▶ **Records supplied**
Start of Block
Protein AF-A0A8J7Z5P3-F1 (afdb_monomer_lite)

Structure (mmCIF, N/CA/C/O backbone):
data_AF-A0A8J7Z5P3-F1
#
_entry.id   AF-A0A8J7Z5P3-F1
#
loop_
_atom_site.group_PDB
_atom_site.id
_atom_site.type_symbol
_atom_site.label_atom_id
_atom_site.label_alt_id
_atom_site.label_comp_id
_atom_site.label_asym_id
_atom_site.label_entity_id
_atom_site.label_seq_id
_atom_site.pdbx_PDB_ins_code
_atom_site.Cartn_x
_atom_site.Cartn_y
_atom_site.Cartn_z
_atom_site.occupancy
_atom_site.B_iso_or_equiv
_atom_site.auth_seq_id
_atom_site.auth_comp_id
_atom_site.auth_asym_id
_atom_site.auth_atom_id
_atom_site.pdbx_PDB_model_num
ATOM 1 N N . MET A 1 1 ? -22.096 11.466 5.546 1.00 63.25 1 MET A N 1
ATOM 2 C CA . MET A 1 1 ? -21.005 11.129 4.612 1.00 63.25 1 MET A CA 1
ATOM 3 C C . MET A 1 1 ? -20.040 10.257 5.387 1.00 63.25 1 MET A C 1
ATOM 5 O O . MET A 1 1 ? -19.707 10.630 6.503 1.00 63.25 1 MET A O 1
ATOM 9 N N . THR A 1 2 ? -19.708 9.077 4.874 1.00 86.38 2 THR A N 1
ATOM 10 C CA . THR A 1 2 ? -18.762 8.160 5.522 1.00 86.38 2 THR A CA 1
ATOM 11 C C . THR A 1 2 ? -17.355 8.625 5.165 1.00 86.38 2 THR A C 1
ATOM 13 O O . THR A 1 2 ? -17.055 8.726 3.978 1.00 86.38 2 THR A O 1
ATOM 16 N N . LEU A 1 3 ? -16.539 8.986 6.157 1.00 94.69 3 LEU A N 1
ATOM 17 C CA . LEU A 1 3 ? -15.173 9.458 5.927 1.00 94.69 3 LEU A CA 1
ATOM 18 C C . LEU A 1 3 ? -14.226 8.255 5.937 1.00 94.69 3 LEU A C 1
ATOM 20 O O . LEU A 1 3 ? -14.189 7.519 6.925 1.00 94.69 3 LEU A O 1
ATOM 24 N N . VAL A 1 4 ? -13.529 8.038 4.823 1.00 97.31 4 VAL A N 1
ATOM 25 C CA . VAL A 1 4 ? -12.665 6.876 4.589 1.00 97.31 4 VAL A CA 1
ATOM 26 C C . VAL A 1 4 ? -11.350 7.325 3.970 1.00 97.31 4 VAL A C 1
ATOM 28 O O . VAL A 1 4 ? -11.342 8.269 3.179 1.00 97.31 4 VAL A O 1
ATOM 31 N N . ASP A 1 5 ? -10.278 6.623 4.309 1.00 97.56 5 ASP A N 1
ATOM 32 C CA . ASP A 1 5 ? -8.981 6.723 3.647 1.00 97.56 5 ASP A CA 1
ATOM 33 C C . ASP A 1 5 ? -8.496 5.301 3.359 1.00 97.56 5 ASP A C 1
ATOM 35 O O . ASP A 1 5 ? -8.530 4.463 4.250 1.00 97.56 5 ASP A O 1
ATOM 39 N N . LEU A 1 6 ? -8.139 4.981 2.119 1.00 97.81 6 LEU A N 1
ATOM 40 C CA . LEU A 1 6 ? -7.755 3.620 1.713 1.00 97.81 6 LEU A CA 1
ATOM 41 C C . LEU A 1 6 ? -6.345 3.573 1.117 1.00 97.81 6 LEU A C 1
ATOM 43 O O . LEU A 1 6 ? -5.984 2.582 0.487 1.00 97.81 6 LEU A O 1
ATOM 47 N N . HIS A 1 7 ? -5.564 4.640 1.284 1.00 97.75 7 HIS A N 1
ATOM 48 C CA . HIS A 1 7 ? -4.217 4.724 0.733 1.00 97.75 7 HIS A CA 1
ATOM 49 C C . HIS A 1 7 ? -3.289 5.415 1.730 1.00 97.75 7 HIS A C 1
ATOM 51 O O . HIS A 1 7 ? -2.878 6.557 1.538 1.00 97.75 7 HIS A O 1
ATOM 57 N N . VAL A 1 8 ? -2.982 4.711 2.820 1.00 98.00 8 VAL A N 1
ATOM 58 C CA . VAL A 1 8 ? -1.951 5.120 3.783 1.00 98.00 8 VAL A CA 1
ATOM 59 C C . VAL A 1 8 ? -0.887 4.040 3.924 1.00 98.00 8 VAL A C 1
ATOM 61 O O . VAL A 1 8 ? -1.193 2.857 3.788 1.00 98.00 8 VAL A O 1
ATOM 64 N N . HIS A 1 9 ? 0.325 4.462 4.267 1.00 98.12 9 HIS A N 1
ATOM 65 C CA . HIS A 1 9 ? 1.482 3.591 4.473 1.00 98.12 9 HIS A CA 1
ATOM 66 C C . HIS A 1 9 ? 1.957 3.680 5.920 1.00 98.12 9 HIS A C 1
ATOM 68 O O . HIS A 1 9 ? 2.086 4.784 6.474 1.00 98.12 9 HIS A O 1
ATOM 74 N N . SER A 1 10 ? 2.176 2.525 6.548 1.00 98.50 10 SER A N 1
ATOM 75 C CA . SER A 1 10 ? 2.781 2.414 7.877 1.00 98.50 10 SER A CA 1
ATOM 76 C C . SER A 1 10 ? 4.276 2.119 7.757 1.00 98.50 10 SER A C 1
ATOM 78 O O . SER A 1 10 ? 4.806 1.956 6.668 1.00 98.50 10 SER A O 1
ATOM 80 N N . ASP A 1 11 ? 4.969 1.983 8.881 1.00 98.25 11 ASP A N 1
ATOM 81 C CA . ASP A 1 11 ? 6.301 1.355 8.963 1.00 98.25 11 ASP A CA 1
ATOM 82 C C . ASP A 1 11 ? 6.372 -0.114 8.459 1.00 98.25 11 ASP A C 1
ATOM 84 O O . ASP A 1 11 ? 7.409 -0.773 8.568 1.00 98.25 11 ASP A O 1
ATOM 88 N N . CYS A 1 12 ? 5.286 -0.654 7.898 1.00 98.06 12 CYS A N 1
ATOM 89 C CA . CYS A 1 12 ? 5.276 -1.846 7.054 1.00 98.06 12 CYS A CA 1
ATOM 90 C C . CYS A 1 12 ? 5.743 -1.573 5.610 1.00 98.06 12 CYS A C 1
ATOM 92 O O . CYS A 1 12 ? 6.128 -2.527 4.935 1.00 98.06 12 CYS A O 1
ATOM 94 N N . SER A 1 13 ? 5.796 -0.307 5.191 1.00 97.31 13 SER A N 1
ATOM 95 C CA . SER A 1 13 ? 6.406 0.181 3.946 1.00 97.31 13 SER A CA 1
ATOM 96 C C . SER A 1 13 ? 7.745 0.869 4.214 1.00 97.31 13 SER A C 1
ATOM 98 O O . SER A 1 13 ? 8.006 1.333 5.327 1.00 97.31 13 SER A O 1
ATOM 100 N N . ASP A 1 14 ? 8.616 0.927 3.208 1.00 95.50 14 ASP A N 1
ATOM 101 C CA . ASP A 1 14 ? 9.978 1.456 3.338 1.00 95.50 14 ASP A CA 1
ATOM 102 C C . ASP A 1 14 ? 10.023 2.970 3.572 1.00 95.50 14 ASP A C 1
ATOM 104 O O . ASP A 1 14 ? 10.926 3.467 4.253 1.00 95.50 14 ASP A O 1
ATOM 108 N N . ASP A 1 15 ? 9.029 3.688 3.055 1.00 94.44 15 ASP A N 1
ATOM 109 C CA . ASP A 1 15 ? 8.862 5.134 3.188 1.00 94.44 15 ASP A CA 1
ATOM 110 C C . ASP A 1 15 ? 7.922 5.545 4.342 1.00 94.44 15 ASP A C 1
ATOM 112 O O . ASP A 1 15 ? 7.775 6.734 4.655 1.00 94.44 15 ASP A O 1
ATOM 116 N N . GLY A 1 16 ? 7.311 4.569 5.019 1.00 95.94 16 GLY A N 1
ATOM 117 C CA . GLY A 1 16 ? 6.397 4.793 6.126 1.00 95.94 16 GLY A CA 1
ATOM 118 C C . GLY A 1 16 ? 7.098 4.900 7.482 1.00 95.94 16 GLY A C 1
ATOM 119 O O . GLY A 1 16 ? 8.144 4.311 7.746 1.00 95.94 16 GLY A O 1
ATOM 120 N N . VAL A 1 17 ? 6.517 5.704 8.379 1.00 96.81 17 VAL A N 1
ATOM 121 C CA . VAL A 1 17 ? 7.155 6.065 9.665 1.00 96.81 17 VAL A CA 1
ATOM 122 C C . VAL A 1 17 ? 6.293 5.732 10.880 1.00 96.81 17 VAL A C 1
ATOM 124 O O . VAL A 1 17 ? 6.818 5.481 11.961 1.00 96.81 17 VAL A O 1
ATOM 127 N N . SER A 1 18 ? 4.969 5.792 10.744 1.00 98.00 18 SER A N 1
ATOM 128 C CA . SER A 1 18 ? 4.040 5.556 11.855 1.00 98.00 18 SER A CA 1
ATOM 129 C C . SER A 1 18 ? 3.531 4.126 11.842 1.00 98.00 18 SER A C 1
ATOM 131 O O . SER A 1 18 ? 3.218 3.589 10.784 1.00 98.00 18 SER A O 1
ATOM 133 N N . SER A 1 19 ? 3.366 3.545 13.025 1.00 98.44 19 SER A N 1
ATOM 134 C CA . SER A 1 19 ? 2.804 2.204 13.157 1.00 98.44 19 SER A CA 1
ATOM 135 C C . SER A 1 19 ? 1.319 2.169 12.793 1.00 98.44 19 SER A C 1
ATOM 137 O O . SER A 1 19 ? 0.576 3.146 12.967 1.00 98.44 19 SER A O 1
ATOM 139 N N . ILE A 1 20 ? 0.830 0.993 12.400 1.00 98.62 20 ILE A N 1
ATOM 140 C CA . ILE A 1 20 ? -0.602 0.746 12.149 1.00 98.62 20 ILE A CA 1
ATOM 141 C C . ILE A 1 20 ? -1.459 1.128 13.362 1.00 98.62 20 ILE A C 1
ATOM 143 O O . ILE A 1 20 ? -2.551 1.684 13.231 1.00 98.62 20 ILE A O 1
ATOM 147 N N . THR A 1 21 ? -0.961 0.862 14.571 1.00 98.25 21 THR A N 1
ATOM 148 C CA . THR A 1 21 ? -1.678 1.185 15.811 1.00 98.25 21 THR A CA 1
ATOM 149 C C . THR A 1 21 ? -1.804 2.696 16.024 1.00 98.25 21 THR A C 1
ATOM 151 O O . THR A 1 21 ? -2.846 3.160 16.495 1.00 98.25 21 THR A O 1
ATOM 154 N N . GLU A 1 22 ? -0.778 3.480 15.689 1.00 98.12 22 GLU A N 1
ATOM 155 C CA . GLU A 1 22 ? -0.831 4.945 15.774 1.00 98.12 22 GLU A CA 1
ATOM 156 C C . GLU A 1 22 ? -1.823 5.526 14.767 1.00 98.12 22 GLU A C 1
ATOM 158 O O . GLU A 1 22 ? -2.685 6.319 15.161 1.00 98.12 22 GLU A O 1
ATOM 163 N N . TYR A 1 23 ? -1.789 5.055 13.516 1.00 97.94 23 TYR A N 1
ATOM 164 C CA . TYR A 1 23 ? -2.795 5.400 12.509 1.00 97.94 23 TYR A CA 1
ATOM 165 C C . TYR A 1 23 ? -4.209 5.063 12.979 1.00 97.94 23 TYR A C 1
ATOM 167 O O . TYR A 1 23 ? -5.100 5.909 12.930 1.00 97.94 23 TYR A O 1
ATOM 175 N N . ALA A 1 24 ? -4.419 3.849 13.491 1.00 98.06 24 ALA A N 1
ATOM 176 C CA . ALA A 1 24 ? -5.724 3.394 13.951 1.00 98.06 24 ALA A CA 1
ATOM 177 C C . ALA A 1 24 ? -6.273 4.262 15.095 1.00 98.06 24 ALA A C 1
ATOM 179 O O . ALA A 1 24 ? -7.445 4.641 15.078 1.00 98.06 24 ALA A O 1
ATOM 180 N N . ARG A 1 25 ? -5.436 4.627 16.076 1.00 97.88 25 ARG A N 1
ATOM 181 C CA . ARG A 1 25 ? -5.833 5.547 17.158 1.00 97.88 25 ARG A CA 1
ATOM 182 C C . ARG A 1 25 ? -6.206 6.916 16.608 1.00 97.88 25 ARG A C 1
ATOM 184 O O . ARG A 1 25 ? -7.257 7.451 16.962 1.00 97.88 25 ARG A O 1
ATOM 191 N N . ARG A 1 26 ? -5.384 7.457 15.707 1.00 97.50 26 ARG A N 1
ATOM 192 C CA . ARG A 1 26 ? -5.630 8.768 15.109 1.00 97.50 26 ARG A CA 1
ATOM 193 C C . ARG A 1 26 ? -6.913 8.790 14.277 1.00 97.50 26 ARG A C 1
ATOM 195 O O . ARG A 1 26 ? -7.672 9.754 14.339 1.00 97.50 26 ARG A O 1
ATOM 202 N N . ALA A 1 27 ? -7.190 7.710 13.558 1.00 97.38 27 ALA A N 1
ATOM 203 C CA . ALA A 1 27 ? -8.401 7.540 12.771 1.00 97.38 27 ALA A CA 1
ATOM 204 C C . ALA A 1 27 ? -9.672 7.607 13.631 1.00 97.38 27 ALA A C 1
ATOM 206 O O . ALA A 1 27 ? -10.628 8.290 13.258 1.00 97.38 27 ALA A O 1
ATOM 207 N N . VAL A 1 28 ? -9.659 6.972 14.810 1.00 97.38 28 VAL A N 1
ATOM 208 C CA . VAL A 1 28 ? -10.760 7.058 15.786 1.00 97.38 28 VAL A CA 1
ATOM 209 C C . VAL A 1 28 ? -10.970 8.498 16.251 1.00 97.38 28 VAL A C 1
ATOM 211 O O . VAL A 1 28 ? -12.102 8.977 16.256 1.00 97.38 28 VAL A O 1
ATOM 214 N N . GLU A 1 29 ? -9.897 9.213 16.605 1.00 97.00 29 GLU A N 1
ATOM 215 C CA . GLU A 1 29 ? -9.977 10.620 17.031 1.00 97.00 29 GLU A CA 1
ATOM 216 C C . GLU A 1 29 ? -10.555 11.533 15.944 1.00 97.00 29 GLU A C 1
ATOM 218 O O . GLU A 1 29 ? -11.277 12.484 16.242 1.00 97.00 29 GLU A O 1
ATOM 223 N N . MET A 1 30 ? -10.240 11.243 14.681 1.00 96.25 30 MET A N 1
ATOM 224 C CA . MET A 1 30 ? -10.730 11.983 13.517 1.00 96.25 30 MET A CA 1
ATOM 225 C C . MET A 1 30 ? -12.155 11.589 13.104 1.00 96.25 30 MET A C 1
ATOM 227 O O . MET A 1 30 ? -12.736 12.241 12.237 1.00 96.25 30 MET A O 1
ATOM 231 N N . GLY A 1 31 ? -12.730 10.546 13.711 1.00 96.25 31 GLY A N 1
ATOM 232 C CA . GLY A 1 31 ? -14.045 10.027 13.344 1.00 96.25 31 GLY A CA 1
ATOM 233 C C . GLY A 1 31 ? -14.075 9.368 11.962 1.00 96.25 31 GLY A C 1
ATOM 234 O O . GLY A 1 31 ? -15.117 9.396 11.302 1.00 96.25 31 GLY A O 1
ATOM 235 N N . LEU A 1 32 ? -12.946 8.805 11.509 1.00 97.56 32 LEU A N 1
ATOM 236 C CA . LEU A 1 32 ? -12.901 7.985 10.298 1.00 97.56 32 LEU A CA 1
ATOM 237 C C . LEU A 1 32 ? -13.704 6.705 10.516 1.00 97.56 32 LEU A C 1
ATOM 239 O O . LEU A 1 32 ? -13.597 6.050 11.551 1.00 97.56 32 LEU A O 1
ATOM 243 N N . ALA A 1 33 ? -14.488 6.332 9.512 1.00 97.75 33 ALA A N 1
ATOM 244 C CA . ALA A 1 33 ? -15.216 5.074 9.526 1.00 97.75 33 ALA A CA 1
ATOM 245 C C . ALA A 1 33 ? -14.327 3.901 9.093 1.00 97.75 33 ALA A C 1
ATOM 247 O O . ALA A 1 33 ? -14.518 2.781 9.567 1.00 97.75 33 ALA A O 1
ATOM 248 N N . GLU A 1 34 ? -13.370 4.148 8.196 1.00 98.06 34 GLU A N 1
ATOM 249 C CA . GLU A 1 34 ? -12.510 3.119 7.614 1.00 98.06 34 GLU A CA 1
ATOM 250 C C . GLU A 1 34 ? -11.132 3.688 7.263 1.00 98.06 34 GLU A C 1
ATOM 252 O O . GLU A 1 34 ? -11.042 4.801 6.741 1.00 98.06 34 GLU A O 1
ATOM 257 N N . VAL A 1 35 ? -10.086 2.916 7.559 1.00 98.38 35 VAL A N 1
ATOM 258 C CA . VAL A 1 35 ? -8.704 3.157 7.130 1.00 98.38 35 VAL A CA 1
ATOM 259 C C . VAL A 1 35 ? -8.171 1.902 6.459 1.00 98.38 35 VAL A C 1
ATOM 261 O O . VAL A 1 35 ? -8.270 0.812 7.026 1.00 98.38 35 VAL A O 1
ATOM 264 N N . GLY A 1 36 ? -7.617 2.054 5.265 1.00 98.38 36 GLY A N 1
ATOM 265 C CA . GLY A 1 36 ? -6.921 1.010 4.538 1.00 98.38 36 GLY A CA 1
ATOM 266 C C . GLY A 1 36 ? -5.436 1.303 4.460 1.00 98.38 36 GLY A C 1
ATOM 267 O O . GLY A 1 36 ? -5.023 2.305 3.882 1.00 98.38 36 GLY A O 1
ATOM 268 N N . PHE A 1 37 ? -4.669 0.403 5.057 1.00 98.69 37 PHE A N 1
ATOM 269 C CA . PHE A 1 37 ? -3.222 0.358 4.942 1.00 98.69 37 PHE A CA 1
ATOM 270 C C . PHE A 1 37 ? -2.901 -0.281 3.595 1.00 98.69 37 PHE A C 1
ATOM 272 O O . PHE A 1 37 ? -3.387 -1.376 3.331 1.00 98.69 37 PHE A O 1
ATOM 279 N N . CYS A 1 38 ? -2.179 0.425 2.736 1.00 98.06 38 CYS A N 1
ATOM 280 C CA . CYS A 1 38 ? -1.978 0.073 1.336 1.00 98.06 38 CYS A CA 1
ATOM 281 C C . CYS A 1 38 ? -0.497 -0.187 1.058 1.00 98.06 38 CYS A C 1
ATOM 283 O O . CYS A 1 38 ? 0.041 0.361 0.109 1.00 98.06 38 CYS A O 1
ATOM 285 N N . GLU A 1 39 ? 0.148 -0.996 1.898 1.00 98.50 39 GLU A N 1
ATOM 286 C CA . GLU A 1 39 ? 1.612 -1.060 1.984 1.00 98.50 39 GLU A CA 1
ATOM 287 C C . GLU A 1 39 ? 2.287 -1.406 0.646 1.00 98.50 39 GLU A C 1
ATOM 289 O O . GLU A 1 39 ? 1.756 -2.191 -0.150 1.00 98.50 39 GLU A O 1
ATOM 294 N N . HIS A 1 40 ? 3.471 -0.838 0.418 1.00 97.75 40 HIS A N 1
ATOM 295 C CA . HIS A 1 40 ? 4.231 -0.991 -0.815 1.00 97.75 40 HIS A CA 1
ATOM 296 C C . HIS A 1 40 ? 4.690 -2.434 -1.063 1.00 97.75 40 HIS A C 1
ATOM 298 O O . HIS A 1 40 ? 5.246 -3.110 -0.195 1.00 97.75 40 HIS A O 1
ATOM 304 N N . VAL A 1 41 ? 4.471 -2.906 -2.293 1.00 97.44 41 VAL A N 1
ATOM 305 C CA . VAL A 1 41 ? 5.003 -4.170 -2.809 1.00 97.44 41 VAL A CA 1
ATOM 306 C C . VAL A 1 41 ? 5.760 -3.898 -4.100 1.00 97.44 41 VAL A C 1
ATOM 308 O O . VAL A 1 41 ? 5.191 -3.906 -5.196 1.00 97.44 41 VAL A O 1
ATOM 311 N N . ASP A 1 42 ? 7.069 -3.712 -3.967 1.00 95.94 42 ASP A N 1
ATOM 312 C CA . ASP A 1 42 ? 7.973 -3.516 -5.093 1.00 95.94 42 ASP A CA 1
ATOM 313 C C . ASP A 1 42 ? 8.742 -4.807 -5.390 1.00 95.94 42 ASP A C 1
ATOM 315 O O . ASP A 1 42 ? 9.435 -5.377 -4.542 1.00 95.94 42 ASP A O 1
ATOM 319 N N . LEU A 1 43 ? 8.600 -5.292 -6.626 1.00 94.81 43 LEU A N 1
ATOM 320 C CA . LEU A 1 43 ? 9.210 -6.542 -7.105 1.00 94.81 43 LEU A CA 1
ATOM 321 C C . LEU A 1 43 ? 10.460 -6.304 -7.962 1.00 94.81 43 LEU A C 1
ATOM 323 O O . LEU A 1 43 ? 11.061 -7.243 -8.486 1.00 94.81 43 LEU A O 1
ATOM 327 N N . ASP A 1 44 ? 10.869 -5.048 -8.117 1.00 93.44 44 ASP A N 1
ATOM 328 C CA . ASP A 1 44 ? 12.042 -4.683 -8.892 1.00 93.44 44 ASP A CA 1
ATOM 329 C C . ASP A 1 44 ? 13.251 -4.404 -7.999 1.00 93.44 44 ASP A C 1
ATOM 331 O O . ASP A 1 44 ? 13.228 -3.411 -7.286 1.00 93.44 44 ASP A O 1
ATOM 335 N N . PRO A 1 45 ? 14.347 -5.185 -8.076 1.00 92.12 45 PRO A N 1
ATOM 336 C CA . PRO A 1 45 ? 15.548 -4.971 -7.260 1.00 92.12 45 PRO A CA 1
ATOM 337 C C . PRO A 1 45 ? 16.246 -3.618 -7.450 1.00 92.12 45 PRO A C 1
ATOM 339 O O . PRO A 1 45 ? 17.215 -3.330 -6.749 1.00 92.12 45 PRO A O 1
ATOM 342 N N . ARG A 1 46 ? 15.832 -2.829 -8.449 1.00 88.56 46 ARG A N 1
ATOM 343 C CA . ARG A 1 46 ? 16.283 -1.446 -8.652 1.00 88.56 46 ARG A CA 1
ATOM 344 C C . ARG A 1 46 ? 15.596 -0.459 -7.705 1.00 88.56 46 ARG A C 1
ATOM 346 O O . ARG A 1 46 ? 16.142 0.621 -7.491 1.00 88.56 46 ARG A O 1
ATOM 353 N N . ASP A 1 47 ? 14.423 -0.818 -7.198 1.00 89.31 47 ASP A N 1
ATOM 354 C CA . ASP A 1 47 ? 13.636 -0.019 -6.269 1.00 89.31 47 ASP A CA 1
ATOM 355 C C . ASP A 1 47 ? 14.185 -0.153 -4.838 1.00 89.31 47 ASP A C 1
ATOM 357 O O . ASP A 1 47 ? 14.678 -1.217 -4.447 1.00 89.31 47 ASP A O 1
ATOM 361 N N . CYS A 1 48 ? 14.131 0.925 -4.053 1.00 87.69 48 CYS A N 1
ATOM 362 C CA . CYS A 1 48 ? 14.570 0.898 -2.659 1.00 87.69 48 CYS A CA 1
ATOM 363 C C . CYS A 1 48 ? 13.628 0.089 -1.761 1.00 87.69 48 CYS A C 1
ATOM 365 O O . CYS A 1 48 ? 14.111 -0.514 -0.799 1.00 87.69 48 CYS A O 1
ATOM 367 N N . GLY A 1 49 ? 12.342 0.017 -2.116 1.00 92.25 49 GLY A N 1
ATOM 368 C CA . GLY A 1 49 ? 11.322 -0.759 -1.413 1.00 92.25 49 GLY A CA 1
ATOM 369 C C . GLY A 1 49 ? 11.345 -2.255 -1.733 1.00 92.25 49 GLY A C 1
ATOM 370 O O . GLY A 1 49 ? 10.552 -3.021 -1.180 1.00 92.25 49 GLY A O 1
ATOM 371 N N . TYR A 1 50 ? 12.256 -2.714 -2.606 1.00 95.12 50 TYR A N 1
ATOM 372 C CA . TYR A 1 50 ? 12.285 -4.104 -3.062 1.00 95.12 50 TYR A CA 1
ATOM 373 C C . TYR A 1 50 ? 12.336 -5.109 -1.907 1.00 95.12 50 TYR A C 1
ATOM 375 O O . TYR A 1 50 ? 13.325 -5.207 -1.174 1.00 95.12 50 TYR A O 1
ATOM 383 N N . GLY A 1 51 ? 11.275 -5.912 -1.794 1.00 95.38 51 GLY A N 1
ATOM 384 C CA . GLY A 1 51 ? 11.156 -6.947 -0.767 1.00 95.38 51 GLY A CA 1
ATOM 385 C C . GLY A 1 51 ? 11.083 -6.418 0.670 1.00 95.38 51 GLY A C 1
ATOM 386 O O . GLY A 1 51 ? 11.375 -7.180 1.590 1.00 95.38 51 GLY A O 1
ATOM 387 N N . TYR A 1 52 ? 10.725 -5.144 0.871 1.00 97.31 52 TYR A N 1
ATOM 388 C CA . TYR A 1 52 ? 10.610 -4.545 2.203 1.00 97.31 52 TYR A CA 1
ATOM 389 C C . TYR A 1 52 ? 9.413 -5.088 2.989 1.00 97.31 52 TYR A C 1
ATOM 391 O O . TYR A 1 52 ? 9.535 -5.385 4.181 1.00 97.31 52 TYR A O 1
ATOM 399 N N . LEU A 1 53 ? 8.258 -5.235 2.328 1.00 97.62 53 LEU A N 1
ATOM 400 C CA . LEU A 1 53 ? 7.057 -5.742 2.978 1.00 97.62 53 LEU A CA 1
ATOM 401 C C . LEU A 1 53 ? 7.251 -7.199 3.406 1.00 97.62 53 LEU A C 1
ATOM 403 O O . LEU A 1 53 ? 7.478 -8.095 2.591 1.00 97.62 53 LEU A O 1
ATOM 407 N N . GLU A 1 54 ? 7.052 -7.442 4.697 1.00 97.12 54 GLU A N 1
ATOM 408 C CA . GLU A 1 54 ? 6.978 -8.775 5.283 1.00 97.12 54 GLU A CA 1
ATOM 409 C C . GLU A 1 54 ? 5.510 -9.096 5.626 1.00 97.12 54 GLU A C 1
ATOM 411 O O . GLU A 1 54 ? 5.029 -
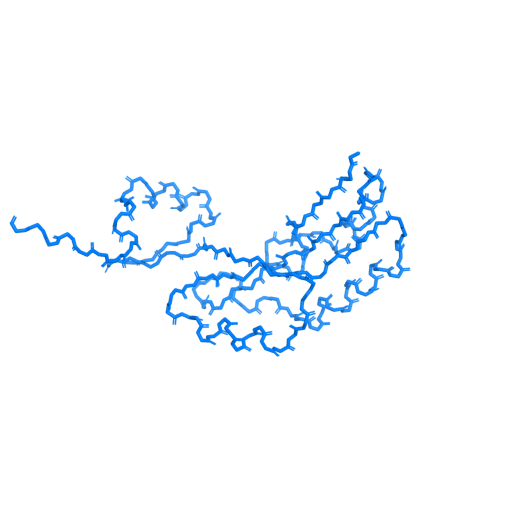8.656 6.676 1.00 97.12 54 GLU A O 1
ATOM 416 N N . PRO A 1 55 ? 4.773 -9.889 4.814 1.00 96.88 55 PRO A N 1
ATOM 417 C CA . PRO A 1 55 ? 3.340 -10.123 5.029 1.00 96.88 55 PRO A CA 1
ATOM 418 C C . PRO A 1 55 ? 3.004 -10.653 6.428 1.00 96.88 55 PRO A C 1
ATOM 420 O O . PRO A 1 55 ? 2.036 -10.221 7.044 1.00 96.88 55 PRO A O 1
ATOM 423 N N . GLY A 1 56 ? 3.857 -11.523 6.981 1.00 97.69 56 GLY A N 1
ATOM 424 C CA . GLY A 1 56 ? 3.666 -12.062 8.327 1.00 97.69 56 GLY A CA 1
ATOM 425 C C . GLY A 1 56 ? 3.812 -11.023 9.447 1.00 97.69 56 GLY A C 1
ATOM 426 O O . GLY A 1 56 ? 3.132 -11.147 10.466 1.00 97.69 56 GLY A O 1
End of Block
▶ **Activity**
Stop at the line containing "ATOM 2 C CA". Please print exactly every line before it from the start of the records, plus that line itself, and nothing else.

▶ **Exercise result**
Protein AF-A0A8J7Z5P3-F1 (afdb_monomer_lite)

Structure (mmCIF, N/CA/C/O backbone):
data_AF-A0A8J7Z5P3-F1
#
_entry.id   AF-A0A8J7Z5P3-F1
#
loop_
_atom_site.group_PDB
_atom_site.id
_atom_site.type_symbol
_atom_site.label_atom_id
_atom_site.label_alt_id
_atom_site.label_comp_id
_atom_site.label_asym_id
_atom_site.label_entity_id
_atom_site.label_seq_id
_atom_site.pdbx_PDB_ins_code
_atom_site.Cartn_x
_atom_site.Cartn_y
_atom_site.Cartn_z
_atom_site.occupancy
_atom_site.B_iso_or_equiv
_atom_site.auth_seq_id
_atom_site.auth_comp_id
_atom_site.auth_asym_id
_atom_site.auth_atom_id
_atom_site.pdbx_PDB_model_num
ATOM 1 N N . MET A 1 1 ? -22.096 11.466 5.546 1.00 63.25 1 MET A N 1
ATOM 2 C CA . MET A 1 1 ? -21.005 11.129 4.612 1.00 63.25 1 MET A CA 1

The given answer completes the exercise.